**Entries taken from a collection**
Content starts
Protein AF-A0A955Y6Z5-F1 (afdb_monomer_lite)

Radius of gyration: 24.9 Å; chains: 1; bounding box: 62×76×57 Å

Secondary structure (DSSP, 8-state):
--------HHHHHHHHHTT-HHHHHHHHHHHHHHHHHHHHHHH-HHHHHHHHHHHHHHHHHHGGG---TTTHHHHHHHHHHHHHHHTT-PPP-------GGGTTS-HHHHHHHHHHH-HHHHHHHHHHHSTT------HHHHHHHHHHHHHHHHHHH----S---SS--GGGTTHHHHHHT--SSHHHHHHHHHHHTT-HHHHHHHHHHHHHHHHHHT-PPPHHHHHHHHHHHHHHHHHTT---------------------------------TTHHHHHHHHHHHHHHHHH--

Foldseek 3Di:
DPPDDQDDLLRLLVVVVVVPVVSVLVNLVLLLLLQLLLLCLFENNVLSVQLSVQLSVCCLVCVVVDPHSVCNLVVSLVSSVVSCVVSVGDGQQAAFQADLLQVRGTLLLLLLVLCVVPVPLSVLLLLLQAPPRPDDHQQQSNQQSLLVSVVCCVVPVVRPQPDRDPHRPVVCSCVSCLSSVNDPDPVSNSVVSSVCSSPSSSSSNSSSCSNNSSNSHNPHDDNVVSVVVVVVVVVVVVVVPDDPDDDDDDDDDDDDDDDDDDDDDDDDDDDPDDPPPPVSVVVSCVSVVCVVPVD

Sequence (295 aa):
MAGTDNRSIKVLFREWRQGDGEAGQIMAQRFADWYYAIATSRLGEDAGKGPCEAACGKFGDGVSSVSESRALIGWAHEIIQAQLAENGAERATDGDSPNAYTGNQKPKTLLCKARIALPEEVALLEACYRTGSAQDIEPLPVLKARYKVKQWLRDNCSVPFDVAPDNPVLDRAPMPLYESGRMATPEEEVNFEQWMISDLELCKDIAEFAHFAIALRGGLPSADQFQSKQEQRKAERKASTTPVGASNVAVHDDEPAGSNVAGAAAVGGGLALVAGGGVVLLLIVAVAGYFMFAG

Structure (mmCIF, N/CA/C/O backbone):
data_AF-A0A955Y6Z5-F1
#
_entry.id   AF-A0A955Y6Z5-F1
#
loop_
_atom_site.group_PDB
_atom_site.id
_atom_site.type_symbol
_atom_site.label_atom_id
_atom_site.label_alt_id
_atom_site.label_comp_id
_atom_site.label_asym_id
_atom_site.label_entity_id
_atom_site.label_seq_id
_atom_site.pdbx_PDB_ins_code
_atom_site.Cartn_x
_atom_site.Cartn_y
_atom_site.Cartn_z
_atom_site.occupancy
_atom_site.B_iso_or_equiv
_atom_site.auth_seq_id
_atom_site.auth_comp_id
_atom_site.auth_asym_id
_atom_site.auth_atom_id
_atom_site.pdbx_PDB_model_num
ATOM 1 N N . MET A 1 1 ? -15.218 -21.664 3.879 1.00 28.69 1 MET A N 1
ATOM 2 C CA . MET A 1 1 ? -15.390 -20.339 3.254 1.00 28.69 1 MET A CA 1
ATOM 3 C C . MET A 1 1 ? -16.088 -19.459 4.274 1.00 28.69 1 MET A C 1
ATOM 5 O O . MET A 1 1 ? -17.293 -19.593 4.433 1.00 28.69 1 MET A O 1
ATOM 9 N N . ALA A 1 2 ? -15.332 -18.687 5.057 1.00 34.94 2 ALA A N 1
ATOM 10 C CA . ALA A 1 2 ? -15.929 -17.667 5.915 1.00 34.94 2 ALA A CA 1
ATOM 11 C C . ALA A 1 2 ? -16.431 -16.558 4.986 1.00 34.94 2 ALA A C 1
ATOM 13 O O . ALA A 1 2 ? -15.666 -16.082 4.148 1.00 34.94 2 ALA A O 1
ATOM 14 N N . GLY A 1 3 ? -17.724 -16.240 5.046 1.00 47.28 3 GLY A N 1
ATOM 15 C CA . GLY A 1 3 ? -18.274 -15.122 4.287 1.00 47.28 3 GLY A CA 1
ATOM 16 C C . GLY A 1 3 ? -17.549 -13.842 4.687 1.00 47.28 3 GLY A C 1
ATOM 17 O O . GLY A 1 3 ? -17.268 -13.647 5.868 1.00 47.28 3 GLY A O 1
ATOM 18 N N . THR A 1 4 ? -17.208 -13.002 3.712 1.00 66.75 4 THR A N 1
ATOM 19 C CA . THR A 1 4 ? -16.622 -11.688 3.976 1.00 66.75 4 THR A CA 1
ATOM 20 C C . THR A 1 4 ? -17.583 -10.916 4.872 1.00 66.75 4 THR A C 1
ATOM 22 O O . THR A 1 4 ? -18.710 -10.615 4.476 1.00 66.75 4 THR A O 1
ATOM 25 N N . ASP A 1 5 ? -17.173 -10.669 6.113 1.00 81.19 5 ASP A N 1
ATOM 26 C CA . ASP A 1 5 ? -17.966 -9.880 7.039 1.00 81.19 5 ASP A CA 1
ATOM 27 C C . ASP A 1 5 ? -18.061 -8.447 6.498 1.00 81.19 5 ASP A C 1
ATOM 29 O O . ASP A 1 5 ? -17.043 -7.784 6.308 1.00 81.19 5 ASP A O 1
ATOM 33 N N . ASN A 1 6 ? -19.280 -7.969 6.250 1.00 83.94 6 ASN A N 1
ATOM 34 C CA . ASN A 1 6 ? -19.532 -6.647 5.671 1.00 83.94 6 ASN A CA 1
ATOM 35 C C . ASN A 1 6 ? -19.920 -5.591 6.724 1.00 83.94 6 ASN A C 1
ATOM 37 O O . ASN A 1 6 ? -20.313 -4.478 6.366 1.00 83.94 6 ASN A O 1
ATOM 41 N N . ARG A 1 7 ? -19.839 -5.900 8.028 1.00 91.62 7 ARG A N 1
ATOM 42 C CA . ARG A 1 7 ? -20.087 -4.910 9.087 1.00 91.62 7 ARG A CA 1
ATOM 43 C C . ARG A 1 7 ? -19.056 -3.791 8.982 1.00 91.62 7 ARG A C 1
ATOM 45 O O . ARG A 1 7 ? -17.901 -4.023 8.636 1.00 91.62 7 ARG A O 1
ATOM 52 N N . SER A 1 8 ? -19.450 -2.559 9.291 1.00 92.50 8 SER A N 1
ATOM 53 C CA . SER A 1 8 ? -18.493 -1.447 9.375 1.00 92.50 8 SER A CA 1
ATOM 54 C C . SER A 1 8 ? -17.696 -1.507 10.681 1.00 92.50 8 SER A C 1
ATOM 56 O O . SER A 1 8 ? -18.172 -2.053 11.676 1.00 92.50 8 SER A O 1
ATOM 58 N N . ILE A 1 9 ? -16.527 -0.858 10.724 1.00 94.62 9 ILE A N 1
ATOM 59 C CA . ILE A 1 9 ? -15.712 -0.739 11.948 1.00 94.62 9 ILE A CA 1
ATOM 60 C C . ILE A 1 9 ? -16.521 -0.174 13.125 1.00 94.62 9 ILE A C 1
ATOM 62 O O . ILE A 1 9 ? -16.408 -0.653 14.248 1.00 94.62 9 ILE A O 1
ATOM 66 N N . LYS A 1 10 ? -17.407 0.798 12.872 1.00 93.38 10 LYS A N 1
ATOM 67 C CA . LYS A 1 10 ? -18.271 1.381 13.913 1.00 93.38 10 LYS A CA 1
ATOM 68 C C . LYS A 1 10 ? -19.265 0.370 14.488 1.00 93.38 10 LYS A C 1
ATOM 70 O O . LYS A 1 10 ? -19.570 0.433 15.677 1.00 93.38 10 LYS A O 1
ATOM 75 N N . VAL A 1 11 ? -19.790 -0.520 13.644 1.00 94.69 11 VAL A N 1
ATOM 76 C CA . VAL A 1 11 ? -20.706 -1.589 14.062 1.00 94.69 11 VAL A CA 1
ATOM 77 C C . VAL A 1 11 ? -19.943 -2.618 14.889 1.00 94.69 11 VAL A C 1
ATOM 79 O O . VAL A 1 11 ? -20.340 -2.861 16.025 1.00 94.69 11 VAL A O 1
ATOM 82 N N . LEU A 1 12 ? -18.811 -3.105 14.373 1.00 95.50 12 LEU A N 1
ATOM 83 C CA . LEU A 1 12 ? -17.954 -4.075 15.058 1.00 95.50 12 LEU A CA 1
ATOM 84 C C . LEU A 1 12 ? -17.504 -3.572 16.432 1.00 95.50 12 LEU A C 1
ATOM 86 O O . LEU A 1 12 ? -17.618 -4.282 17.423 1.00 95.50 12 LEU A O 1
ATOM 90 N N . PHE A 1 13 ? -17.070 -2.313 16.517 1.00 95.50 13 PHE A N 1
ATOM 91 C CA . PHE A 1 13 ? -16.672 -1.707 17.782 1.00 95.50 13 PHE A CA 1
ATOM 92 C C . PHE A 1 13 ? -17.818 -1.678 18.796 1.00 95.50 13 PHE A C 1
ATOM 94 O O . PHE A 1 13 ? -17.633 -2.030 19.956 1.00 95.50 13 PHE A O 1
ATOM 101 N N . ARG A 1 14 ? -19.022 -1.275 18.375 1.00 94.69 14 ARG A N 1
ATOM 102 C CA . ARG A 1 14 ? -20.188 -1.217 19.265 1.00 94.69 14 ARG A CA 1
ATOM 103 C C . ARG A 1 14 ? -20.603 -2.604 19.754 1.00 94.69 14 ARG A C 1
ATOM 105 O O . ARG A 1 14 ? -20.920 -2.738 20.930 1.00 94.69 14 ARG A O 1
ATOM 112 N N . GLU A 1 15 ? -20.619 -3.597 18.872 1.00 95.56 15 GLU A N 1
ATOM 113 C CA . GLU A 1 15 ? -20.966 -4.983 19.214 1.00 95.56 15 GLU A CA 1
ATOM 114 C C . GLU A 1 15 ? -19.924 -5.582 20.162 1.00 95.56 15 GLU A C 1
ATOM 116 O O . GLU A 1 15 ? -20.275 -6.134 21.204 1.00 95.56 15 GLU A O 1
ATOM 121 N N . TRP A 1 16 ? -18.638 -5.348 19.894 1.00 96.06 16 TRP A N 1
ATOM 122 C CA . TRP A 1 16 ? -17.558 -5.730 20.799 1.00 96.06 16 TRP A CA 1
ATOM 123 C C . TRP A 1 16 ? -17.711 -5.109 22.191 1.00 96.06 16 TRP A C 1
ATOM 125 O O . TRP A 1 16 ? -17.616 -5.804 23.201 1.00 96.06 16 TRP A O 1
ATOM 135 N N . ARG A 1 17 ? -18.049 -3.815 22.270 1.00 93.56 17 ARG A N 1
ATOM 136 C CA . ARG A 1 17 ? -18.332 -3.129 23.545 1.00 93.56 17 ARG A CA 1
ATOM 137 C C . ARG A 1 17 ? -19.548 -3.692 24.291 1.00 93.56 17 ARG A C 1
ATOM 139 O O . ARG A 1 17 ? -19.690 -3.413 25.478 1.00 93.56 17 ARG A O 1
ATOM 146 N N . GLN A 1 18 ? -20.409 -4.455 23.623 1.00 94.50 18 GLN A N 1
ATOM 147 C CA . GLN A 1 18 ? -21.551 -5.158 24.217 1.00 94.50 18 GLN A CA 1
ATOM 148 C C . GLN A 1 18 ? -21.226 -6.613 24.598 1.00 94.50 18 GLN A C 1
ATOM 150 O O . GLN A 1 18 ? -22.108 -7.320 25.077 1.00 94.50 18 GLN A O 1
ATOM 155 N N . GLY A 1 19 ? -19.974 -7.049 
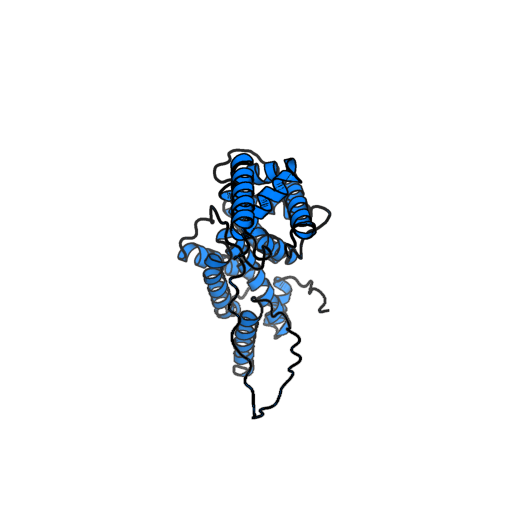24.424 1.00 94.38 19 GLY A N 1
ATOM 156 C CA . GLY A 1 19 ? -19.507 -8.391 24.770 1.00 94.38 19 GLY A CA 1
ATOM 157 C C . GLY A 1 19 ? -19.358 -9.344 23.582 1.00 94.38 19 GLY A C 1
ATOM 158 O O . GLY A 1 19 ? -19.046 -10.512 23.800 1.00 94.38 19 GLY A O 1
ATOM 159 N N . ASP A 1 20 ? -19.546 -8.885 22.338 1.00 96.44 20 ASP A N 1
ATOM 160 C CA . ASP A 1 20 ? -19.298 -9.712 21.150 1.00 96.44 20 ASP A CA 1
ATOM 161 C C . ASP A 1 20 ? -17.785 -9.852 20.885 1.00 96.44 20 ASP A C 1
ATOM 163 O O . ASP A 1 20 ? -17.132 -9.000 20.273 1.00 96.44 20 ASP A O 1
ATOM 167 N N . GLY A 1 21 ? -17.210 -10.956 21.365 1.00 94.44 21 GLY A N 1
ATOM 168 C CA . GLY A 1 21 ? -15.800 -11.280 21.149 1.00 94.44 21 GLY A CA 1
Content ends
**TRY IT**
Taking the records above, retype every line from the one with "ATOM 16 C C" down to the one with "ATOM 27 C C", exactly and with nothing else.

**ANSWER TO THIS PROBLEM**
ATOM 16 C C . GLY A 1 3 ? -17.549 -13.842 4.687 1.00 47.28 3 GLY A C 1
ATOM 17 O O . GLY A 1 3 ? -17.268 -13.647 5.868 1.00 47.28 3 GLY A O 1
ATOM 18 N N . THR A 1 4 ? -17.208 -13.002 3.712 1.00 66.75 4 THR A N 1
ATOM 19 C CA . THR A 1 4 ? -16.622 -11.688 3.976 1.00 66.75 4 THR A CA 1
ATOM 20 C C . THR A 1 4 ? -17.583 -10.916 4.872 1.00 66.75 4 THR A C 1
ATOM 22 O O . THR A 1 4 ? -18.710 -10.615 4.476 1.00 66.75 4 THR A O 1
ATOM 25 N N . ASP A 1 5 ? -17.173 -10.669 6.113 1.00 81.19 5 ASP A N 1
ATOM 26 C CA . ASP A 1 5 ? -17.966 -9.880 7.039 1.00 81.19 5 ASP A CA 1
ATOM 27 C C . ASP A 1 5 ? -18.061 -8.447 6.498 1.00 81.19 5 ASP A C 1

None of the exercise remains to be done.